# Deval vows to plod ahead



## kwflatbed (Dec 29, 2004)

Boston Herald

*Deval vows to plod ahead*

By *Laurel J. Sweet, Dave Wedge & Casey Ross*

Backed into his Corner Office by brutal scrutiny and now, personal crisis, Gov. Deval Patrick is digging in his heels, refusing to cede the state's reins, even as his wife battles her own challenges.

Boston Globe

*Patrick remains in charge, aides say*

(By Lisa Wangsness and John C. Drake, Globe Staff) Governor Deval Patrick will continue leading the government but will delegate some of his work to Lieutenant Governor Timothy P. Murray and to his Cabinet, Murray said yesterday.

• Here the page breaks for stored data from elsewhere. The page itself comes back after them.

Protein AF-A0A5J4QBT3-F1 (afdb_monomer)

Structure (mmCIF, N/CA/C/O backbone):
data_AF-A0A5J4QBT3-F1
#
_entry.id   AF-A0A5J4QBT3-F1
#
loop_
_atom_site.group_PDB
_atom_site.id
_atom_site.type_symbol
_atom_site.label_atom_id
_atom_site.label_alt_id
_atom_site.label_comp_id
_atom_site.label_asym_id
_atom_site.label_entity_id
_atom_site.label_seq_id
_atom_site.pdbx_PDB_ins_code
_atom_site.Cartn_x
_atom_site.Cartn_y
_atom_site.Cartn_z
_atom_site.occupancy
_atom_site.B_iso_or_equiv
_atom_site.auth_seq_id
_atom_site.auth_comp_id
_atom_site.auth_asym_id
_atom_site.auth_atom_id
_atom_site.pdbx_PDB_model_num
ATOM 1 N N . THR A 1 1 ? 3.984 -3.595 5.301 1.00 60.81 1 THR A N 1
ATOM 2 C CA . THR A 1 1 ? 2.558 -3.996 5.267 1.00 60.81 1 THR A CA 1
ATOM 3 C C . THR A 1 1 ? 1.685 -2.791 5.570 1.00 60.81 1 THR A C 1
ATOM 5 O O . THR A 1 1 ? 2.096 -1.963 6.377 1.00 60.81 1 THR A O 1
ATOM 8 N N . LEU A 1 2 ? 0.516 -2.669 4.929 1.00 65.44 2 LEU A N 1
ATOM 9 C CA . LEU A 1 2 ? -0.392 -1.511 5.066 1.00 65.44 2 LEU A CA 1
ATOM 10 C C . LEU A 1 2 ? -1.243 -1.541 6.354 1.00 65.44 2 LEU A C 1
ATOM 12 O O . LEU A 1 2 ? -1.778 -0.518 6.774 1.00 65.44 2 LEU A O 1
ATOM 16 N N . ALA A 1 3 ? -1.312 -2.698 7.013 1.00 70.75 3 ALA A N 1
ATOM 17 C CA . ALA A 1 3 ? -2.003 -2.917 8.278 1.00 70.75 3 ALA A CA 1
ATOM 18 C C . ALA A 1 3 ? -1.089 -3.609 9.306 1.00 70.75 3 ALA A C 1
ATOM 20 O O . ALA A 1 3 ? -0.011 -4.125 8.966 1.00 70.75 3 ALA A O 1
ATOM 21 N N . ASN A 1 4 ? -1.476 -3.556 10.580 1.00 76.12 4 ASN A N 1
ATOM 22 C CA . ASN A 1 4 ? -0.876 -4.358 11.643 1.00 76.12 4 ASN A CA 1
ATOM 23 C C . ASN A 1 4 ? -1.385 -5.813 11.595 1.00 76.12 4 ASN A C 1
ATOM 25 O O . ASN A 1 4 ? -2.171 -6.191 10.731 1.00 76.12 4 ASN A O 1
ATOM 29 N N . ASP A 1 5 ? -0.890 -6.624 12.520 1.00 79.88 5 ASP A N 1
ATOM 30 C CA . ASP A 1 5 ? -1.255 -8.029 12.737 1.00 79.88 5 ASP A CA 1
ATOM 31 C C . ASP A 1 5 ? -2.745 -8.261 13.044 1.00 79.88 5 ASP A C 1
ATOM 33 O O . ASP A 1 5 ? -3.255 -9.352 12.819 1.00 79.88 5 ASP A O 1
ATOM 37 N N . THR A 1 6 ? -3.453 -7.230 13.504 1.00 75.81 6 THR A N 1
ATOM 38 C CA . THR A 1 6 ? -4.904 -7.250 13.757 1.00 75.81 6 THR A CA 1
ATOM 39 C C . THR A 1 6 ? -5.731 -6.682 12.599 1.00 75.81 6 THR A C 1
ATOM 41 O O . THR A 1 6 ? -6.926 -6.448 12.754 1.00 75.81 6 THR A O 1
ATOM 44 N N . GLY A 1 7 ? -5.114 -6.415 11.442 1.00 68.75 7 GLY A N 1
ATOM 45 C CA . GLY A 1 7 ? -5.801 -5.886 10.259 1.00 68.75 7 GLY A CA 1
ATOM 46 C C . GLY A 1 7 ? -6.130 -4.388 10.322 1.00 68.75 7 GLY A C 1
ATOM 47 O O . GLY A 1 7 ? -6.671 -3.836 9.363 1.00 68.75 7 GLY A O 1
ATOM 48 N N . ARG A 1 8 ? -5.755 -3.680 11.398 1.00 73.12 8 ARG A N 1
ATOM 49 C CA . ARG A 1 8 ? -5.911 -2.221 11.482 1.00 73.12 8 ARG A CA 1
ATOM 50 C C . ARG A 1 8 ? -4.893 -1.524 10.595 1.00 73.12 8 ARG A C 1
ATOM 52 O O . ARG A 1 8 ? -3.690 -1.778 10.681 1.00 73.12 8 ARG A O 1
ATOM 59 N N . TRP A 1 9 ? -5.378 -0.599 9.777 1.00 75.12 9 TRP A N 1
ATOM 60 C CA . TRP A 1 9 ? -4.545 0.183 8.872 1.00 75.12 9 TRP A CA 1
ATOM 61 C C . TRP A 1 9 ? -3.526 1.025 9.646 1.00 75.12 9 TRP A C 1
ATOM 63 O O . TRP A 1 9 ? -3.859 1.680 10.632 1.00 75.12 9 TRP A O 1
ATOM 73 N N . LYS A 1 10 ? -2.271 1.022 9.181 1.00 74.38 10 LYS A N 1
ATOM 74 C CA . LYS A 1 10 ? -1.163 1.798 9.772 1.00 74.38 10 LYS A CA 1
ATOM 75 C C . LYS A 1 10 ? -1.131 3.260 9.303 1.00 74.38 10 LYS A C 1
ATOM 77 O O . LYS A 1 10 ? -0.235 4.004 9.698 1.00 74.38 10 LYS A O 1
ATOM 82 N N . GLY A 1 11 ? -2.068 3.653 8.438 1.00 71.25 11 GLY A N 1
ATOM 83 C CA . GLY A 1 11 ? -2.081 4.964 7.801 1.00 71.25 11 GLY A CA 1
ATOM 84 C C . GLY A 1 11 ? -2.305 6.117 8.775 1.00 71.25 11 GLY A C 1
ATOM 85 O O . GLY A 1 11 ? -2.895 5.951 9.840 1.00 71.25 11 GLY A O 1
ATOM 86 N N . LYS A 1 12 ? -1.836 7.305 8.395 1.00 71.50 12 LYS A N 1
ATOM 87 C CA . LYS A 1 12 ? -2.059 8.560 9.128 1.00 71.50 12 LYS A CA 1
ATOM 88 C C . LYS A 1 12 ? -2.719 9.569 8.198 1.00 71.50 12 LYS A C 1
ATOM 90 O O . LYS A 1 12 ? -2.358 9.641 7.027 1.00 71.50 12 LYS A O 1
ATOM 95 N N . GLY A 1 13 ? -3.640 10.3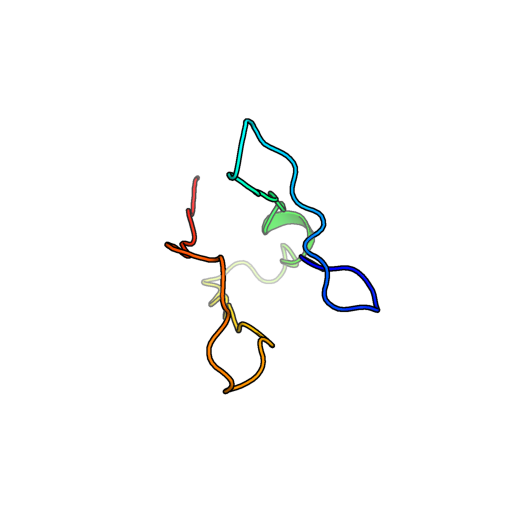71 8.711 1.00 71.12 13 GLY A N 1
ATOM 96 C CA . GLY A 1 13 ? -4.262 11.452 7.955 1.00 71.12 13 GLY A CA 1
ATOM 97 C C . GLY A 1 13 ? -5.204 12.277 8.820 1.00 71.12 13 GLY A C 1
ATOM 98 O O . GLY A 1 13 ? -5.246 12.117 10.040 1.00 71.12 13 GLY A O 1
ATOM 99 N N . LEU A 1 14 ? -5.890 13.224 8.185 1.00 76.44 14 LEU A N 1
ATOM 100 C CA . LEU A 1 14 ? -6.741 14.203 8.852 1.00 76.44 14 LEU A CA 1
ATOM 101 C C . LEU A 1 14 ? -8.202 13.741 8.782 1.00 76.44 14 LEU A C 1
ATOM 103 O O . LEU A 1 14 ? -8.700 13.401 7.709 1.00 76.44 14 LEU A O 1
ATOM 107 N N . GLY A 1 15 ? -8.884 13.712 9.928 1.00 79.88 15 GLY A N 1
ATOM 108 C CA . GLY A 1 15 ? -10.249 13.192 10.022 1.00 79.88 15 GLY A CA 1
ATOM 109 C C . GLY A 1 15 ? -10.314 11.682 9.766 1.00 79.88 15 GLY A C 1
ATOM 110 O O . GLY A 1 15 ? -9.600 10.916 10.404 1.00 79.88 15 GLY A O 1
ATOM 111 N N . GLY A 1 16 ? -11.183 11.262 8.843 1.00 76.31 16 GLY A N 1
ATOM 112 C CA . GLY A 1 16 ? -11.379 9.854 8.467 1.00 76.31 16 GLY A CA 1
ATOM 113 C C . GLY A 1 16 ? -10.441 9.339 7.369 1.00 76.31 16 GLY A C 1
ATOM 114 O O . GLY A 1 16 ? -10.626 8.218 6.902 1.00 76.31 16 GLY A O 1
ATOM 115 N N . LEU A 1 17 ? -9.468 10.139 6.919 1.00 82.31 17 LEU A N 1
ATOM 116 C CA . LEU A 1 17 ? -8.535 9.732 5.871 1.00 82.31 17 LEU A CA 1
ATOM 117 C C . LEU A 1 17 ? -7.346 8.974 6.468 1.00 82.31 17 LEU A C 1
ATOM 119 O O . LEU A 1 17 ? -6.597 9.516 7.280 1.00 82.31 17 LEU A O 1
ATOM 123 N N . PHE A 1 18 ? -7.115 7.755 5.987 1.00 79.00 18 PHE A N 1
ATOM 124 C CA . PHE A 1 18 ? -5.958 6.942 6.350 1.00 79.00 18 PHE A CA 1
ATOM 125 C C . PHE A 1 18 ? -5.140 6.634 5.098 1.00 79.00 18 PHE A C 1
ATOM 127 O O . PHE A 1 18 ? -5.612 5.945 4.199 1.00 79.00 18 PHE A O 1
ATOM 134 N N . GLN A 1 19 ? -3.900 7.123 5.045 1.00 82.44 19 GLN A N 1
ATOM 135 C CA . GLN A 1 19 ? -2.990 6.894 3.918 1.00 82.44 19 GLN A CA 1
ATOM 136 C C . GLN A 1 19 ? -1.639 6.355 4.389 1.00 82.44 19 GLN A C 1
ATOM 138 O O . GLN A 1 19 ? -1.160 6.696 5.473 1.00 82.44 19 GLN A O 1
ATOM 143 N N . THR A 1 20 ? -1.030 5.506 3.565 1.00 80.00 20 THR A N 1
ATOM 144 C CA . THR A 1 20 ? 0.330 4.987 3.752 1.00 80.00 20 THR A CA 1
ATOM 145 C C . THR A 1 20 ? 1.064 5.059 2.422 1.00 80.00 20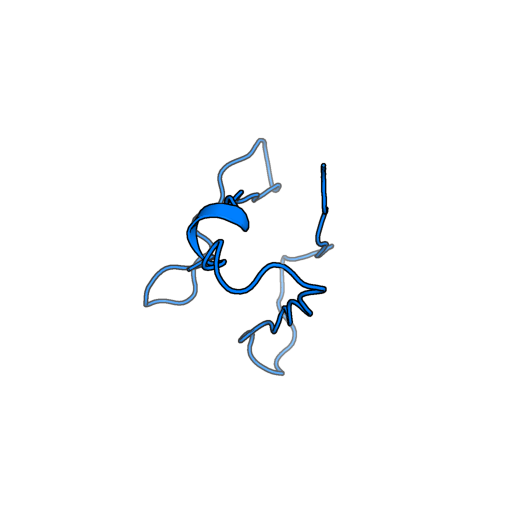 THR A C 1
ATOM 147 O O . THR A 1 20 ? 0.480 4.769 1.382 1.00 80.00 20 THR A O 1
ATOM 150 N N . PHE A 1 21 ? 2.347 5.404 2.474 1.00 81.19 21 PHE A N 1
ATOM 151 C CA . PHE A 1 21 ? 3.233 5.465 1.318 1.00 81.19 21 PHE A CA 1
ATOM 152 C C . PHE A 1 21 ? 4.333 4.422 1.471 1.00 81.19 21 PHE A C 1
ATOM 154 O O . PHE A 1 21 ? 4.773 4.135 2.587 1.00 81.19 21 PHE A O 1
ATOM 161 N N . PHE A 1 22 ?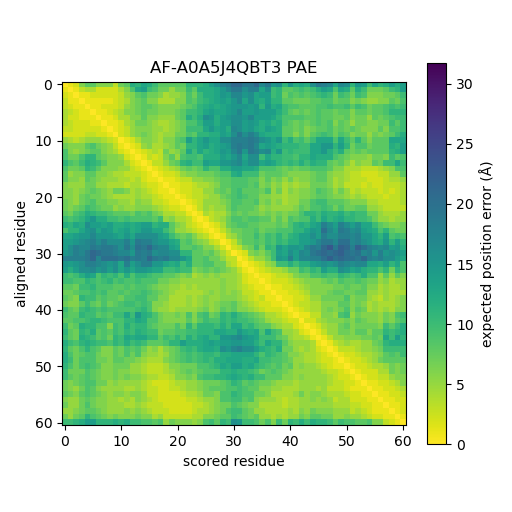 4.778 3.857 0.356 1.00 78.38 22 PHE A N 1
ATOM 162 C CA . PHE A 1 22 ? 5.945 2.988 0.311 1.00 78.38 22 PHE A CA 1
ATOM 163 C C . PHE A 1 22 ? 6.687 3.217 -1.002 1.00 78.38 22 PHE A C 1
ATOM 165 O O . PHE A 1 22 ? 6.065 3.403 -2.048 1.00 78.38 22 PHE A O 1
ATOM 172 N N . ASN A 1 23 ? 8.016 3.202 -0.947 1.00 79.12 23 ASN A N 1
ATOM 173 C CA . ASN A 1 23 ? 8.833 3.331 -2.144 1.00 79.12 23 ASN A CA 1
ATOM 174 C C . ASN A 1 23 ? 8.907 1.978 -2.840 1.00 79.12 23 ASN A C 1
ATOM 176 O O . ASN A 1 23 ? 9.448 1.020 -2.294 1.00 79.12 23 ASN A O 1
ATOM 180 N N . VAL A 1 24 ? 8.408 1.900 -4.071 1.00 74.25 24 VAL A N 1
ATOM 181 C CA . VAL A 1 24 ? 8.490 0.666 -4.867 1.00 74.25 24 VAL A CA 1
ATOM 182 C C . VAL A 1 24 ? 9.955 0.295 -5.148 1.00 74.25 24 VAL A C 1
ATOM 184 O O . VAL A 1 24 ? 10.309 -0.880 -5.149 1.00 74.25 24 VAL A O 1
ATOM 187 N N . ASN A 1 25 ? 10.829 1.297 -5.276 1.00 72.06 25 ASN A N 1
ATOM 188 C CA . ASN A 1 25 ? 12.264 1.125 -5.525 1.00 72.06 25 ASN A CA 1
ATOM 189 C C . ASN A 1 25 ? 12.998 0.360 -4.409 1.00 72.06 25 ASN A C 1
ATOM 191 O O . AS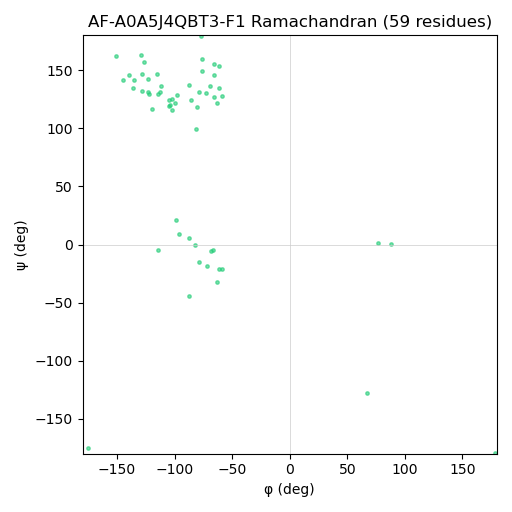N A 1 25 ? 14.063 -0.189 -4.665 1.00 72.06 25 ASN A O 1
ATOM 195 N N . GLU A 1 26 ? 12.449 0.298 -3.190 1.00 67.56 26 GLU A N 1
ATOM 196 C CA . GLU A 1 26 ? 13.019 -0.506 -2.094 1.00 67.56 26 GLU A CA 1
ATOM 197 C C . GLU A 1 26 ? 12.830 -2.018 -2.312 1.00 67.56 26 GLU A C 1
ATOM 199 O O . GLU A 1 26 ? 13.534 -2.820 -1.704 1.00 67.56 26 GLU A O 1
ATOM 204 N N . TYR A 1 27 ? 11.902 -2.415 -3.190 1.00 65.44 27 TYR A N 1
ATOM 205 C CA . TYR A 1 27 ? 11.509 -3.810 -3.420 1.00 65.44 27 TYR A CA 1
ATOM 206 C C . TYR A 1 27 ? 11.868 -4.319 -4.823 1.00 65.44 27 TYR A C 1
ATOM 208 O O . TYR A 1 27 ? 11.679 -5.501 -5.112 1.00 65.44 27 TYR A O 1
ATOM 216 N N . ILE A 1 28 ? 12.385 -3.453 -5.700 1.00 67.12 28 ILE A N 1
ATOM 217 C CA . ILE A 1 28 ? 12.822 -3.818 -7.049 1.00 67.12 28 ILE A CA 1
ATOM 218 C C . ILE A 1 28 ? 14.350 -3.917 -7.051 1.00 67.12 28 ILE A C 1
ATOM 220 O O . ILE A 1 28 ? 15.051 -2.925 -6.857 1.00 67.12 28 ILE A O 1
ATOM 224 N N . SER A 1 29 ? 14.874 -5.121 -7.300 1.00 64.12 29 SER A N 1
ATOM 225 C CA . SER A 1 29 ? 16.289 -5.295 -7.642 1.00 64.12 29 SER A CA 1
ATOM 226 C C . SER A 1 29 ? 16.594 -4.485 -8.899 1.00 64.12 29 SER A C 1
ATOM 228 O O . SER A 1 29 ? 15.937 -4.656 -9.918 1.00 64.12 29 SER A O 1
ATOM 230 N N . GLN A 1 30 ? 17.621 -3.634 -8.860 1.00 65.94 30 GLN A N 1
ATOM 231 C CA . GLN A 1 30 ? 18.064 -2.870 -10.037 1.00 65.94 30 GLN A CA 1
ATOM 232 C C . GLN A 1 30 ? 18.654 -3.770 -11.142 1.00 65.94 30 GLN A C 1
ATOM 234 O O . GLN A 1 30 ? 19.002 -3.285 -12.218 1.00 65.94 30 GLN A O 1
ATOM 239 N N . TYR A 1 31 ? 18.777 -5.077 -10.880 1.00 64.25 31 TYR A N 1
ATOM 240 C CA . TYR A 1 31 ? 19.333 -6.058 -11.796 1.00 64.25 31 TYR A CA 1
ATOM 241 C C . TYR A 1 31 ? 18.391 -7.258 -11.989 1.00 64.25 31 TYR A C 1
ATOM 243 O O . TYR A 1 31 ? 17.963 -7.850 -10.991 1.00 64.25 31 TYR A O 1
ATOM 251 N N . PRO A 1 32 ? 18.130 -7.679 -13.241 1.00 68.81 32 PRO A N 1
ATOM 252 C CA . PRO A 1 32 ? 18.574 -7.072 -14.505 1.00 68.81 32 PRO A CA 1
ATOM 253 C C . PRO A 1 32 ? 17.791 -5.798 -14.882 1.00 68.81 32 PRO A C 1
ATOM 255 O O . PRO A 1 32 ? 16.670 -5.581 -14.441 1.00 68.81 32 PRO A O 1
ATOM 258 N N . ILE A 1 33 ? 18.356 -4.950 -15.741 1.00 73.81 33 ILE A N 1
ATOM 259 C CA . ILE A 1 33 ? 17.625 -3.799 -16.298 1.00 73.81 33 ILE A CA 1
ATOM 260 C C . ILE A 1 33 ? 16.489 -4.327 -17.188 1.00 73.81 33 ILE A C 1
ATOM 262 O O . ILE A 1 33 ? 16.737 -5.130 -18.087 1.00 73.81 33 ILE A O 1
ATOM 266 N N . GLY A 1 34 ? 15.250 -3.886 -16.957 1.00 76.31 34 GLY A N 1
ATOM 267 C CA . GLY A 1 34 ? 14.097 -4.367 -17.717 1.00 76.31 34 GLY A CA 1
ATOM 268 C C . GLY A 1 34 ? 12.763 -3.771 -17.275 1.00 76.31 34 GLY A C 1
ATOM 269 O O . GLY A 1 34 ? 12.703 -2.936 -16.374 1.00 76.31 34 GLY A O 1
ATOM 270 N N . ALA A 1 35 ? 11.687 -4.197 -17.940 1.00 79.06 35 ALA A N 1
ATOM 271 C CA . ALA A 1 35 ? 10.325 -3.852 -17.552 1.00 79.06 35 ALA A CA 1
ATOM 272 C C . ALA A 1 35 ? 9.872 -4.732 -16.380 1.00 79.06 35 ALA A C 1
ATOM 274 O O . ALA A 1 35 ? 9.984 -5.957 -16.436 1.00 79.06 35 ALA A O 1
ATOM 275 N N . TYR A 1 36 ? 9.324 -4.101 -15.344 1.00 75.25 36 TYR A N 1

The announcement came one day after Patrick said he would work a more flexible schedule to spend more time with his wife, Diane, who is suffering from exhaustion and depression.

*PHOTO GALLERY: *They still have faith in Patrick

*ADRIAN WALKER: *A defining moment

Prov.Journal

*Mass. governor to visit Fall River despite wife's illness*

BOSTON -- Gov. Deval Patrick decided against canceling an appearance today in Fall River despite declaring over the weekend that he will limit his public appearances after his wife was hospitalized for exhaustion and depression.
The Democrat planned a morning visit to the Matthew J. Kuss Middle School with his former gubernatorial rival, Boston businessman Chris Gabrieli. The two were slated to talk about extended learning programs for school children, a focus of Gabrieli's since he made millions in the venture capital world, and one of the budget priorities Patrick promised during his successful campaign.
In a statement released Saturday evening, Patrick declared his 55-year-old wife, Diane, was ailing and he would be scaling back his workload to spend more time with her. The spartan, three-sentence statement did not delve into the practical impacts of the decision.
*Read the full Associated Press story.*


----------



## SOT (Jul 30, 2004)

The last effin thing i want to hear is how a politician is going to 'plod' ahead after three months in office.


----------



## dcs2244 (Jan 29, 2004)

Yeah, exhaustion and depression because she's married to a sh#thead.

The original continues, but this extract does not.